On the 23rd of January 2023, the European Commission launched a public consultation on the reform of the EU's electricity market design. Here we provide our perspective. We assume that the decision to intervene in the market, and the depth of the intervention, belongs to the political sphere. The scope of this paper is limited to a discussion of the implications that the different measures under considerations might have. We start by focusing on the revenue cap, mandated through the European Council Regulation published on the 6th of October 2022. We discuss that, while there are worse tools, certain implementation difficulties with the revenue cap lead to the conclusion that it is not advisable to keep it in place as a permanent feature of the market design. Further, we argue that the issue that has led to the current financial hardship is an incomplete long-term power market. In that regard, we recommend the introduction of a market maker obligation to improve liquidity in forward markets. We discuss complementary proposals that aim at completing the long-term market while fulfilling the two main objectives of the reform: facilitating the entry of renewable energy sources (RES) at the lowest system cost and limiting the impact of sustained high prices on end users' bills.

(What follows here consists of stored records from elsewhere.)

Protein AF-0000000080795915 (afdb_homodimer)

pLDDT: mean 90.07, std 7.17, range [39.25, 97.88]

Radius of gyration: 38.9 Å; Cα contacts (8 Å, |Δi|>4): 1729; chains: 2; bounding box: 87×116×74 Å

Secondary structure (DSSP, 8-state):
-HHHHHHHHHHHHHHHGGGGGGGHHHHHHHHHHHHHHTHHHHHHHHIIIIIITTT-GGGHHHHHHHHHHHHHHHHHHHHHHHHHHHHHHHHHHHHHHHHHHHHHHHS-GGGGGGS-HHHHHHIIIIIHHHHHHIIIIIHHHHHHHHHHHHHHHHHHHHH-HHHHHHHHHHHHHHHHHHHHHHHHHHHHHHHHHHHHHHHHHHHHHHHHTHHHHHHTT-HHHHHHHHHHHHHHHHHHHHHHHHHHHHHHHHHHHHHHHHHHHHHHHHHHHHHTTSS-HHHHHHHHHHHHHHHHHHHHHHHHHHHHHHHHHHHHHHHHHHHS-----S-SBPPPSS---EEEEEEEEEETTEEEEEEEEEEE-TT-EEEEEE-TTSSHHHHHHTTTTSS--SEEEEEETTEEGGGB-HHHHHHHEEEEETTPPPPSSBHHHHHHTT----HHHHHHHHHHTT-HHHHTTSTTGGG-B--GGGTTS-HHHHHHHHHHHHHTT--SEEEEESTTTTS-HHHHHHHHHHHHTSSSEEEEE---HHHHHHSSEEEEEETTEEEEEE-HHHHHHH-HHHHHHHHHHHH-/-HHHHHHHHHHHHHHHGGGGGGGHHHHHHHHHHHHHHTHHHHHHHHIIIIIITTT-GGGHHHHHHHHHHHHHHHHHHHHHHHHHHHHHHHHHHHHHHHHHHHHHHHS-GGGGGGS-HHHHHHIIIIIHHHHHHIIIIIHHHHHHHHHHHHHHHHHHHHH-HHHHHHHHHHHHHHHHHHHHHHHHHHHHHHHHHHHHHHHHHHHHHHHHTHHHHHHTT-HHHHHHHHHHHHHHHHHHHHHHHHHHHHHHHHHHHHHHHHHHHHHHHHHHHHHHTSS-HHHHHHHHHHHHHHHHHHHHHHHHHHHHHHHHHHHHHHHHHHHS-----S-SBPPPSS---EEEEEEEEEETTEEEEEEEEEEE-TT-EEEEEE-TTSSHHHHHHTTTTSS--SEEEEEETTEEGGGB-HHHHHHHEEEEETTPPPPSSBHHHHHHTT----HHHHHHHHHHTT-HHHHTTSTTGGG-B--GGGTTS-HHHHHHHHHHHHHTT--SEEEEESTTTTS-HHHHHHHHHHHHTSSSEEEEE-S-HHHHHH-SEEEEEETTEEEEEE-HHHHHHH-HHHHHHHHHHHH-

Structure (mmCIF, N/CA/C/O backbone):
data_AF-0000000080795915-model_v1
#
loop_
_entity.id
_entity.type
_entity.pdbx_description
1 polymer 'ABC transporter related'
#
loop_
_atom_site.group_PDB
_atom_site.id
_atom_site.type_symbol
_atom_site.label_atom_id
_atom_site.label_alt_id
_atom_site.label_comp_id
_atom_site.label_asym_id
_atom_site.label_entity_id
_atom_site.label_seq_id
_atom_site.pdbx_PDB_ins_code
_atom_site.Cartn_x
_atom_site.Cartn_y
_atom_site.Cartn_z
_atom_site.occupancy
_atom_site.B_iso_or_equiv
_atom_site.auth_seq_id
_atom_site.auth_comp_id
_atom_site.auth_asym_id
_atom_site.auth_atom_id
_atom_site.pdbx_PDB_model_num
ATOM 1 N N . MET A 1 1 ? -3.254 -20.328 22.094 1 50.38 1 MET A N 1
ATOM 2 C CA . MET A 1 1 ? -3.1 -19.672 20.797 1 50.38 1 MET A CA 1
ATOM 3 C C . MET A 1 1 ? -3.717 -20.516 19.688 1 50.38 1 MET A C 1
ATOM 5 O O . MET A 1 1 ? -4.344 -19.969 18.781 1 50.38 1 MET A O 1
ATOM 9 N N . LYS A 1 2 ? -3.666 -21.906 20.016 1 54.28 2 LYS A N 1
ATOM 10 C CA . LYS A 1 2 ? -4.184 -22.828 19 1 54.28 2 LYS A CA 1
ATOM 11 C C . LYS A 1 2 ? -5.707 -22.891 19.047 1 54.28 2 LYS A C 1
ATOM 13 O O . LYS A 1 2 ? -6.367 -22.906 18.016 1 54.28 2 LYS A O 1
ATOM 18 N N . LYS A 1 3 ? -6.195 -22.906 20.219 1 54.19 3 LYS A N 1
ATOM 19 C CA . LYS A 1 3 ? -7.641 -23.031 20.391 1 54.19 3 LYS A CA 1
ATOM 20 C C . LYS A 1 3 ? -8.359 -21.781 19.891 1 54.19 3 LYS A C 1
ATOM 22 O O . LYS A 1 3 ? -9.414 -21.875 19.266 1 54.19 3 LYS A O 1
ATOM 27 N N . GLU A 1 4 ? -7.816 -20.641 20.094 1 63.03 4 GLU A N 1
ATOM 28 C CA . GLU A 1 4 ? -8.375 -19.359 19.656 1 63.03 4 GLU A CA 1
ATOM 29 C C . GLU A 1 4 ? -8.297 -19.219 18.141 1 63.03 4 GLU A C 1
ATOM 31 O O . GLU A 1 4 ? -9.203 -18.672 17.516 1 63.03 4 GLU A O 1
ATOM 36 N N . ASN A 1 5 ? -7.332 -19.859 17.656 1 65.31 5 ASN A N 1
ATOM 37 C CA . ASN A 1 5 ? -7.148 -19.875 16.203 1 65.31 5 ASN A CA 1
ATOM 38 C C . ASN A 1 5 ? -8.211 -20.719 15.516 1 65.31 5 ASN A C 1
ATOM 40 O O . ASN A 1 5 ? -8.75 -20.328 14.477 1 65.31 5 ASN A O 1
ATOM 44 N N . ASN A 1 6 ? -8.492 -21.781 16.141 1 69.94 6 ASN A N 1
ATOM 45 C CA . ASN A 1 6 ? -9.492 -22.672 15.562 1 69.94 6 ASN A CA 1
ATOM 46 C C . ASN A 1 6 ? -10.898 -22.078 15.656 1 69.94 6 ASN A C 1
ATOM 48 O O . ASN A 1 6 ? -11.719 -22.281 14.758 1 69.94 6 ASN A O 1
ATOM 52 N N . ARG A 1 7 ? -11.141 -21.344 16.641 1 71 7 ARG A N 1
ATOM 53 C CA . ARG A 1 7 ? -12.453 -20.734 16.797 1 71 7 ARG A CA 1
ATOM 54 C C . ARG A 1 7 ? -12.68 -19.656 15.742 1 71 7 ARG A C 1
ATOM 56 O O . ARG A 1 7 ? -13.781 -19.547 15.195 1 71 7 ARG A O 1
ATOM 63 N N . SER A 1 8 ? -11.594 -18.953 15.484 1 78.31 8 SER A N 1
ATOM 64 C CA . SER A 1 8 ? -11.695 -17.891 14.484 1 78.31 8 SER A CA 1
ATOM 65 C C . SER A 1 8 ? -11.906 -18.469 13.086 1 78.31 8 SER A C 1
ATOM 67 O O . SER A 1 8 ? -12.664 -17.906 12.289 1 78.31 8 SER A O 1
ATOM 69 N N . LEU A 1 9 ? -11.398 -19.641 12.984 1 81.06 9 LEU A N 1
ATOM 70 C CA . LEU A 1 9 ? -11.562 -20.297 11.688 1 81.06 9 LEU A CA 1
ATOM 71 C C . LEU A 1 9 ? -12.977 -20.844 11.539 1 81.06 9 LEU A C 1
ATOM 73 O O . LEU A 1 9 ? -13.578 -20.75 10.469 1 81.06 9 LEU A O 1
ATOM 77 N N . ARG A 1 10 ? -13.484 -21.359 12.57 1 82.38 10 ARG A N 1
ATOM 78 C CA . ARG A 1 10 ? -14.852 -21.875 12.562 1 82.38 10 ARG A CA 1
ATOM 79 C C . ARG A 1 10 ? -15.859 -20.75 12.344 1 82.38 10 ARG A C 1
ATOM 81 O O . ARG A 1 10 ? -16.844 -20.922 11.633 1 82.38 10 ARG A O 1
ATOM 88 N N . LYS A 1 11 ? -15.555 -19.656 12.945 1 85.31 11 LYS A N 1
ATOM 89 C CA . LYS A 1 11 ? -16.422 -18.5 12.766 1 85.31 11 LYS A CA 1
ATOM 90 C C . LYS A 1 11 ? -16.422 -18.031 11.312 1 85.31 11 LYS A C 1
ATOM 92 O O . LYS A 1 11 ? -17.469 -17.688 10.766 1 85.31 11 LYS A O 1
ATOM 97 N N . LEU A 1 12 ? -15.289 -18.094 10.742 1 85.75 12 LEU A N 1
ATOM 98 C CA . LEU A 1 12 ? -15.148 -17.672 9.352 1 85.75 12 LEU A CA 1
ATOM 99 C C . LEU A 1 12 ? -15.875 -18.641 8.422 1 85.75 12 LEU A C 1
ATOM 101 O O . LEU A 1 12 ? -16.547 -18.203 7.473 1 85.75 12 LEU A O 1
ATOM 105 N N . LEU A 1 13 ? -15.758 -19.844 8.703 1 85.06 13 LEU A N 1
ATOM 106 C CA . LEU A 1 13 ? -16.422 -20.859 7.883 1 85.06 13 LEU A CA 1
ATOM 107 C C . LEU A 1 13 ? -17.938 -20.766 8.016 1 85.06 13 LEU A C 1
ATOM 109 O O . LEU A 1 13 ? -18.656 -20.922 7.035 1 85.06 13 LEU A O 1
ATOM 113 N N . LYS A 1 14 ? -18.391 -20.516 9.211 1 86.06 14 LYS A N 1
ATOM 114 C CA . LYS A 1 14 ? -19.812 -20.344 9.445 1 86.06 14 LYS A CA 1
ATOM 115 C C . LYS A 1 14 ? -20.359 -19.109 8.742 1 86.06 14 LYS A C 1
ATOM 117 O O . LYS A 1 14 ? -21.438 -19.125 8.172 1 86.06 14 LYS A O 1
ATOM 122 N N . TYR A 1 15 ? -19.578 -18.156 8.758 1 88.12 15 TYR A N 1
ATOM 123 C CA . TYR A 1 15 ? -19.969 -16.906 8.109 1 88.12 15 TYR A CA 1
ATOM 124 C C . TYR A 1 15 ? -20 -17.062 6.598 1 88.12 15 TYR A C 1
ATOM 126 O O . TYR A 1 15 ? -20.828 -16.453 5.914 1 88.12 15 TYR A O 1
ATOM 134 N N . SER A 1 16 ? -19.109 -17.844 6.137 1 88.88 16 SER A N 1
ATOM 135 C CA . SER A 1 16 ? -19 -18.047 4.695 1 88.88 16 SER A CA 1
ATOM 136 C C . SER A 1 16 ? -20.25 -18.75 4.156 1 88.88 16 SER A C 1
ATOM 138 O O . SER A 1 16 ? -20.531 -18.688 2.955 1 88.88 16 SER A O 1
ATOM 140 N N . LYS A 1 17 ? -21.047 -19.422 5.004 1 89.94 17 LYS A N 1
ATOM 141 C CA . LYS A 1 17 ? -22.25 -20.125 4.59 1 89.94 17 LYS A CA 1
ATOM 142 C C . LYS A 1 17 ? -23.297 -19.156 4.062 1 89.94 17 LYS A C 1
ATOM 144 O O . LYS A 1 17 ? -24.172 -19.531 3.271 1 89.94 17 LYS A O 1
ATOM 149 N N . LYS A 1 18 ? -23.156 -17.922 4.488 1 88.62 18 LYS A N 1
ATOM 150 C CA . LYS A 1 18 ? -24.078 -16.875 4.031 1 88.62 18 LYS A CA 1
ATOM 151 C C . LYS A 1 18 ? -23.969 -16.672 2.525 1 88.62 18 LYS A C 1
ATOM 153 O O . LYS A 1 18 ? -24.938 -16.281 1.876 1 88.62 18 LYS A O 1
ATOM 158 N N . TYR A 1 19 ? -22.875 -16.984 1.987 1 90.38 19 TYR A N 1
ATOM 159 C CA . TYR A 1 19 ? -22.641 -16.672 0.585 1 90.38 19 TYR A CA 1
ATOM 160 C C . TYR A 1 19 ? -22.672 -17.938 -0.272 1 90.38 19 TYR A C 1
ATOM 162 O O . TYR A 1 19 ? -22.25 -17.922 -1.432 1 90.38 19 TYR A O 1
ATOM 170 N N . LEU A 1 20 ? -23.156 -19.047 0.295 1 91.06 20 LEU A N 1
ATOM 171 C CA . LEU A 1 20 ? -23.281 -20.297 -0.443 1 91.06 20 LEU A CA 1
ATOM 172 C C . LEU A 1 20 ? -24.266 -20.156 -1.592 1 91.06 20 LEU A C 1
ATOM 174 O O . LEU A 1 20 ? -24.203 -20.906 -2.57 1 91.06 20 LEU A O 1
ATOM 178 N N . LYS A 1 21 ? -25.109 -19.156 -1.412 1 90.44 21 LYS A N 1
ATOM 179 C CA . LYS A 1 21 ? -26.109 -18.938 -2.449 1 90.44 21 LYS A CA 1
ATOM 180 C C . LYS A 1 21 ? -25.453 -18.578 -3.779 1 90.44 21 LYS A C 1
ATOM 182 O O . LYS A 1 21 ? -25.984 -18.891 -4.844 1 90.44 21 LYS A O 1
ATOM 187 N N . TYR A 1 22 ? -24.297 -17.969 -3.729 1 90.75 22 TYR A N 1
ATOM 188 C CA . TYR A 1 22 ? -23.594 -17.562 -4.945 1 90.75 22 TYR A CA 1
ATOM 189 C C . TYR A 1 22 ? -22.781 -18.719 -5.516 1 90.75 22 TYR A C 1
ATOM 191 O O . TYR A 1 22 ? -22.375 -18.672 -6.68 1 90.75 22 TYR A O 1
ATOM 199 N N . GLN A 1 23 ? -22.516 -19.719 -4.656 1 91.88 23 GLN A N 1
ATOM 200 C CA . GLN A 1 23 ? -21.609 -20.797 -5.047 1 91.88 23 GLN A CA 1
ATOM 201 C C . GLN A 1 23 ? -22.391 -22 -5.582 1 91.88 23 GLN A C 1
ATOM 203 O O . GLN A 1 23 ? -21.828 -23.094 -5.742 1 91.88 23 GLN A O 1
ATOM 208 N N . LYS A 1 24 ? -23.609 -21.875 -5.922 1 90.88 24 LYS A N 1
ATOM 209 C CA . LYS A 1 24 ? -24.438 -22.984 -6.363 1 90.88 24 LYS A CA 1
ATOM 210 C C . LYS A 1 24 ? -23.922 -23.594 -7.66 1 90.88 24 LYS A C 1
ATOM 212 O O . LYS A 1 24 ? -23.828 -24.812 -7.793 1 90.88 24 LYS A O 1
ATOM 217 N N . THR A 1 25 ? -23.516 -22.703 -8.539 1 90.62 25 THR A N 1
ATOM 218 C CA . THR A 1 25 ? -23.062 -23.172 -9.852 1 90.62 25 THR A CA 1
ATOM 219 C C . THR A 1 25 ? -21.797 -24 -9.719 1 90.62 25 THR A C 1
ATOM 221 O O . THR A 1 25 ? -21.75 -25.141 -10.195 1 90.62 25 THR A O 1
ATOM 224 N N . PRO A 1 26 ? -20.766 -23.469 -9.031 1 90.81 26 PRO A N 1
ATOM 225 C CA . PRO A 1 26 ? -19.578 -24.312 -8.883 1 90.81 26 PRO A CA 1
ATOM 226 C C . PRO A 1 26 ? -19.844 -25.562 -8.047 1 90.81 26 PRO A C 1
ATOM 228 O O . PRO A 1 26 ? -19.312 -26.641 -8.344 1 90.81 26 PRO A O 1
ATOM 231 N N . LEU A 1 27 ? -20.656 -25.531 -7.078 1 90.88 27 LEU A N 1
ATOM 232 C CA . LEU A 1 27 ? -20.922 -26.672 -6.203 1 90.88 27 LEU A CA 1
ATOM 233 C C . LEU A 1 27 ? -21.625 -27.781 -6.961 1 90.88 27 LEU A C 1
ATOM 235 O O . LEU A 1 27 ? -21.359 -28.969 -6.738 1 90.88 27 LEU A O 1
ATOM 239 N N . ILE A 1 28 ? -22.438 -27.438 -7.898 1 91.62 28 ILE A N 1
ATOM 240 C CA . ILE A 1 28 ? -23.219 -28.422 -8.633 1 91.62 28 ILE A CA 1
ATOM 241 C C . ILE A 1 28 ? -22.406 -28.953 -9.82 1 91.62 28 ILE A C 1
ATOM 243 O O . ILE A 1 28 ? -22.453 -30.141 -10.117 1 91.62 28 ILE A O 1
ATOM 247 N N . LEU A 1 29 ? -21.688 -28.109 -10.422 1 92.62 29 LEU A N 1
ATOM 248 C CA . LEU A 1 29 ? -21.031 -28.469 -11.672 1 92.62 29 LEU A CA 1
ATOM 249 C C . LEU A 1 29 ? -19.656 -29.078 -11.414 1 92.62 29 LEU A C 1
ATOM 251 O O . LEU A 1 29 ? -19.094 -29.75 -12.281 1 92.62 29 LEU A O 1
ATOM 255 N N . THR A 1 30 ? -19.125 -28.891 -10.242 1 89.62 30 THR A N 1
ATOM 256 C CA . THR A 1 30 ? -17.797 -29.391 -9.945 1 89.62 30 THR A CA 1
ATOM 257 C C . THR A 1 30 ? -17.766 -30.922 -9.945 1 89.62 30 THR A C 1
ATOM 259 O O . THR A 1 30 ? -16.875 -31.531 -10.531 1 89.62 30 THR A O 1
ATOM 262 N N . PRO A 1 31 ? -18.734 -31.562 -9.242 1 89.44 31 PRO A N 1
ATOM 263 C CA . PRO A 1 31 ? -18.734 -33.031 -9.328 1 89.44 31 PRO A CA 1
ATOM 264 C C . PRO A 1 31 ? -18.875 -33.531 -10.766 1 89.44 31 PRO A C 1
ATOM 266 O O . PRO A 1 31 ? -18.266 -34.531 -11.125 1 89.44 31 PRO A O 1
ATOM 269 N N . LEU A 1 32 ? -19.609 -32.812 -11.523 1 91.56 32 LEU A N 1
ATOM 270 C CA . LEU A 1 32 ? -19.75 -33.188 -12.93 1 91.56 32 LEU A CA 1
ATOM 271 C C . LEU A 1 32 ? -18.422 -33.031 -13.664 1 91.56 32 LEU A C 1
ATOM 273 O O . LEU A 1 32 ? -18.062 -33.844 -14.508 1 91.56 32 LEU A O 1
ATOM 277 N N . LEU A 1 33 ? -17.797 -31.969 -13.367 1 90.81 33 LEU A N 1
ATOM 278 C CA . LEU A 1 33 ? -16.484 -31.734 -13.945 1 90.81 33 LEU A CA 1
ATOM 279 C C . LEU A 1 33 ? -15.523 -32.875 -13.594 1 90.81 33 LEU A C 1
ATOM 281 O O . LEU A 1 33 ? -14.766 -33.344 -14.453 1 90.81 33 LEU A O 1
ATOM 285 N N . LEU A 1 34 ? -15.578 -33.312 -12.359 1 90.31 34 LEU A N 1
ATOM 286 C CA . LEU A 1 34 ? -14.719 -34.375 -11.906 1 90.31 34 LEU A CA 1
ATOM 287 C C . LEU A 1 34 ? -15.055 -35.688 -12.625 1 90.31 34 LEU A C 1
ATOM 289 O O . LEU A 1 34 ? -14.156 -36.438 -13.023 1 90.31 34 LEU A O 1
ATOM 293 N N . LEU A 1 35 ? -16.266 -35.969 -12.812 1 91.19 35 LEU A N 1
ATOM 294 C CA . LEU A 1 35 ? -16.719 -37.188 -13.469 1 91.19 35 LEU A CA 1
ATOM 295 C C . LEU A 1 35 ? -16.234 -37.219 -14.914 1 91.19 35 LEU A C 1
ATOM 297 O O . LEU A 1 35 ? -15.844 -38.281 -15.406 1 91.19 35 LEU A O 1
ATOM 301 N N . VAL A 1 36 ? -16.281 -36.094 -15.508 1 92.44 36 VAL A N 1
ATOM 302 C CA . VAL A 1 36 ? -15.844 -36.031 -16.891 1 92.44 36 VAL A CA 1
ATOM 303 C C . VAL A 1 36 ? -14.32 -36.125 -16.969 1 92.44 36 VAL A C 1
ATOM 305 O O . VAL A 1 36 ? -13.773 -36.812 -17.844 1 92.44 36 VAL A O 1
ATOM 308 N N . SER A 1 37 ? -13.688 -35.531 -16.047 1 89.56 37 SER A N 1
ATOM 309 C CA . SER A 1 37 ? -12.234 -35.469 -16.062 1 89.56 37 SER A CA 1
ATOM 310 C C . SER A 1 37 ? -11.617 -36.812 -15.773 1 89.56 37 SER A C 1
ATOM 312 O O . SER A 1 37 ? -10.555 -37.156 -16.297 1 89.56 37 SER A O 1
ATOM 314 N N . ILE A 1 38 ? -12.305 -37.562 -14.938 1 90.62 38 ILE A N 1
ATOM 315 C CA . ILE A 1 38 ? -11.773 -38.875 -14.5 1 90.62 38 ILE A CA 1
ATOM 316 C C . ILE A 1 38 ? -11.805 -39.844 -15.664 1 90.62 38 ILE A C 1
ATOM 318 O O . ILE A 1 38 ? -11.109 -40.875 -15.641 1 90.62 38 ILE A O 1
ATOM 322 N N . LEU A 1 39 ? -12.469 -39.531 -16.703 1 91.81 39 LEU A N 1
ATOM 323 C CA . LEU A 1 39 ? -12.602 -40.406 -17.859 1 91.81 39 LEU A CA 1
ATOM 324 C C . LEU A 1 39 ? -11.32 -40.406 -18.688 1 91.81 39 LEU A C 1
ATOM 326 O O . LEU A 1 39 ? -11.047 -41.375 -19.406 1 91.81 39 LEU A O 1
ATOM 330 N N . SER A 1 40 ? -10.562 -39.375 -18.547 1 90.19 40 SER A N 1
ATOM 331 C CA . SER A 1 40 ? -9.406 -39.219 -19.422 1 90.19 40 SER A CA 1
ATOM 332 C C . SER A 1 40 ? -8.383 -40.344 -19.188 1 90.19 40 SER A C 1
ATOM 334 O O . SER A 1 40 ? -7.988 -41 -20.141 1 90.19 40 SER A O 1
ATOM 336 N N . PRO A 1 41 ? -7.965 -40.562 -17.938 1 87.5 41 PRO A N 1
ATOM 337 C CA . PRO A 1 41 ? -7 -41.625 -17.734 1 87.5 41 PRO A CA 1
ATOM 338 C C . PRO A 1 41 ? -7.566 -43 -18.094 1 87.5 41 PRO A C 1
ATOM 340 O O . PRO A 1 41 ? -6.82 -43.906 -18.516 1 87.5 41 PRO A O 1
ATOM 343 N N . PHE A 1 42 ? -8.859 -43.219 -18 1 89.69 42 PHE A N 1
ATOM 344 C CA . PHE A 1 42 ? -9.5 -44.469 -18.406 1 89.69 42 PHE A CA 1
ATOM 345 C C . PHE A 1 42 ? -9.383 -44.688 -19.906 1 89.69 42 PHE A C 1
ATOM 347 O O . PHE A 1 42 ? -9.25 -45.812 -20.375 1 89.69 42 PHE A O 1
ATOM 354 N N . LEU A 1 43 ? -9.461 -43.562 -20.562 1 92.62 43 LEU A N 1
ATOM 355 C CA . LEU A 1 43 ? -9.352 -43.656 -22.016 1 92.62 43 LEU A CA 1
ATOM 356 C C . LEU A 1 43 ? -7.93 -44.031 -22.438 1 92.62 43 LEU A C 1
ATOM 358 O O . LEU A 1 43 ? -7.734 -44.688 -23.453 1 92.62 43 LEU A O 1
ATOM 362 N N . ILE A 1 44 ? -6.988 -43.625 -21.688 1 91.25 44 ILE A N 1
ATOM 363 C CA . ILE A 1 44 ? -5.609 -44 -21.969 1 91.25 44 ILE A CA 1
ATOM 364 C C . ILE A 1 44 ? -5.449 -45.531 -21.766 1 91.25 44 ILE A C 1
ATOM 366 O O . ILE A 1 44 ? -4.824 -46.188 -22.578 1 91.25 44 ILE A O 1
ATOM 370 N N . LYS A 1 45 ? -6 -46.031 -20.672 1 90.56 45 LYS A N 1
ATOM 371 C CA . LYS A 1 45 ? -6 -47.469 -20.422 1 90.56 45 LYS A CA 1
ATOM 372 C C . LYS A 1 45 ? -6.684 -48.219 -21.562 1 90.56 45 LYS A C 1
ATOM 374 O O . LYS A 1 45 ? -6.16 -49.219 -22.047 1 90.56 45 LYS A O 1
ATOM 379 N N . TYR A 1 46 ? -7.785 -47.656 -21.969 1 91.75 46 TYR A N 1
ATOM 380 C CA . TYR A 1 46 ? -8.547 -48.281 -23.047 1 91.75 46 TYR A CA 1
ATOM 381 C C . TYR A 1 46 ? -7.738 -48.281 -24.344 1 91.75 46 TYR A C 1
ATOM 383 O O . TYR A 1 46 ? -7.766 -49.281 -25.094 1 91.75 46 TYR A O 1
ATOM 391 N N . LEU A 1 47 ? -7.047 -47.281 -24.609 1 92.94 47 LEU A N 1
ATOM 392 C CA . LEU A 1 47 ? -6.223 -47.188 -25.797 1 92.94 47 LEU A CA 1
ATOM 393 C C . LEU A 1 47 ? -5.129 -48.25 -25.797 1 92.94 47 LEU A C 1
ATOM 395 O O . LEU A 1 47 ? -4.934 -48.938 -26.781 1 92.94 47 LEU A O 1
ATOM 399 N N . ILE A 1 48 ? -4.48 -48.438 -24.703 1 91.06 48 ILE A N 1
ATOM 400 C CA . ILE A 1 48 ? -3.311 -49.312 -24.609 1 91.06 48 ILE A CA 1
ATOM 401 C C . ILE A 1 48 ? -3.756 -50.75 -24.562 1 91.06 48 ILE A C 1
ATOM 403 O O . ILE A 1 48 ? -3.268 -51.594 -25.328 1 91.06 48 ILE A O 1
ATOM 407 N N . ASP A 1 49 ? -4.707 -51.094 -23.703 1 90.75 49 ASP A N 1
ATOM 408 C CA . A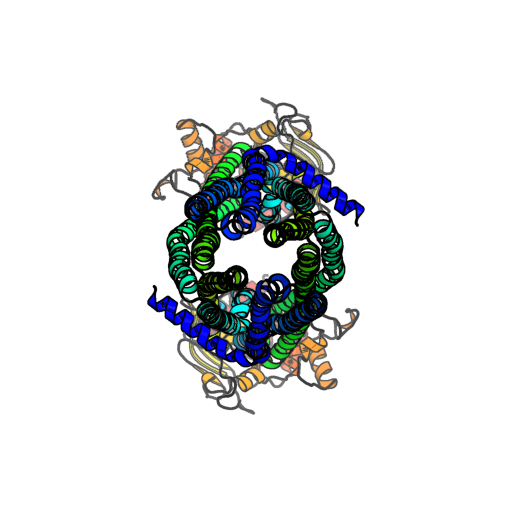SP A 1 49 ? -5.094 -52.469 -23.484 1 90.75 49 ASP A CA 1
ATOM 409 C C . ASP A 1 49 ? -6.004 -52.969 -24.594 1 90.75 49 ASP A C 1
ATOM 411 O O . ASP A 1 49 ? -5.848 -54.125 -25.062 1 90.75 49 ASP A O 1
ATOM 415 N N . ASP A 1 50 ? -6.926 -52.156 -25.062 1 91 50 ASP A N 1
ATOM 416 C CA . ASP A 1 50 ? -7.965 -52.656 -25.953 1 91 50 ASP A CA 1
ATOM 417 C C . ASP A 1 50 ? -7.648 -52.312 -27.406 1 91 50 ASP A C 1
ATOM 419 O O . ASP A 1 50 ? -7.805 -53.156 -28.297 1 91 50 ASP A O 1
ATOM 423 N N . ILE A 1 51 ? -7.203 -51.188 -27.672 1 91.06 51 ILE A N 1
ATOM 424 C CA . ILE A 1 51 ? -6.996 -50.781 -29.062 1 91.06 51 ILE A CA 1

We explain why these two different objectives are less related than often thought, since they concern different groups of stakeholders with radically different risk profiles, i.e., newly connecting RES units and existing generators. Regarding the former, we argue that even if currently RES costs decrease near or below grid parity, there are still very sound arguments to keep auctions for government-backed long-term contracts in place. Contract design is important and should be reviewed to remove distortion while limiting increases in investment risk. Regarding the latter, we recommend affordability options as the best suited tool to prevent end user bills to exceed reasonable levels.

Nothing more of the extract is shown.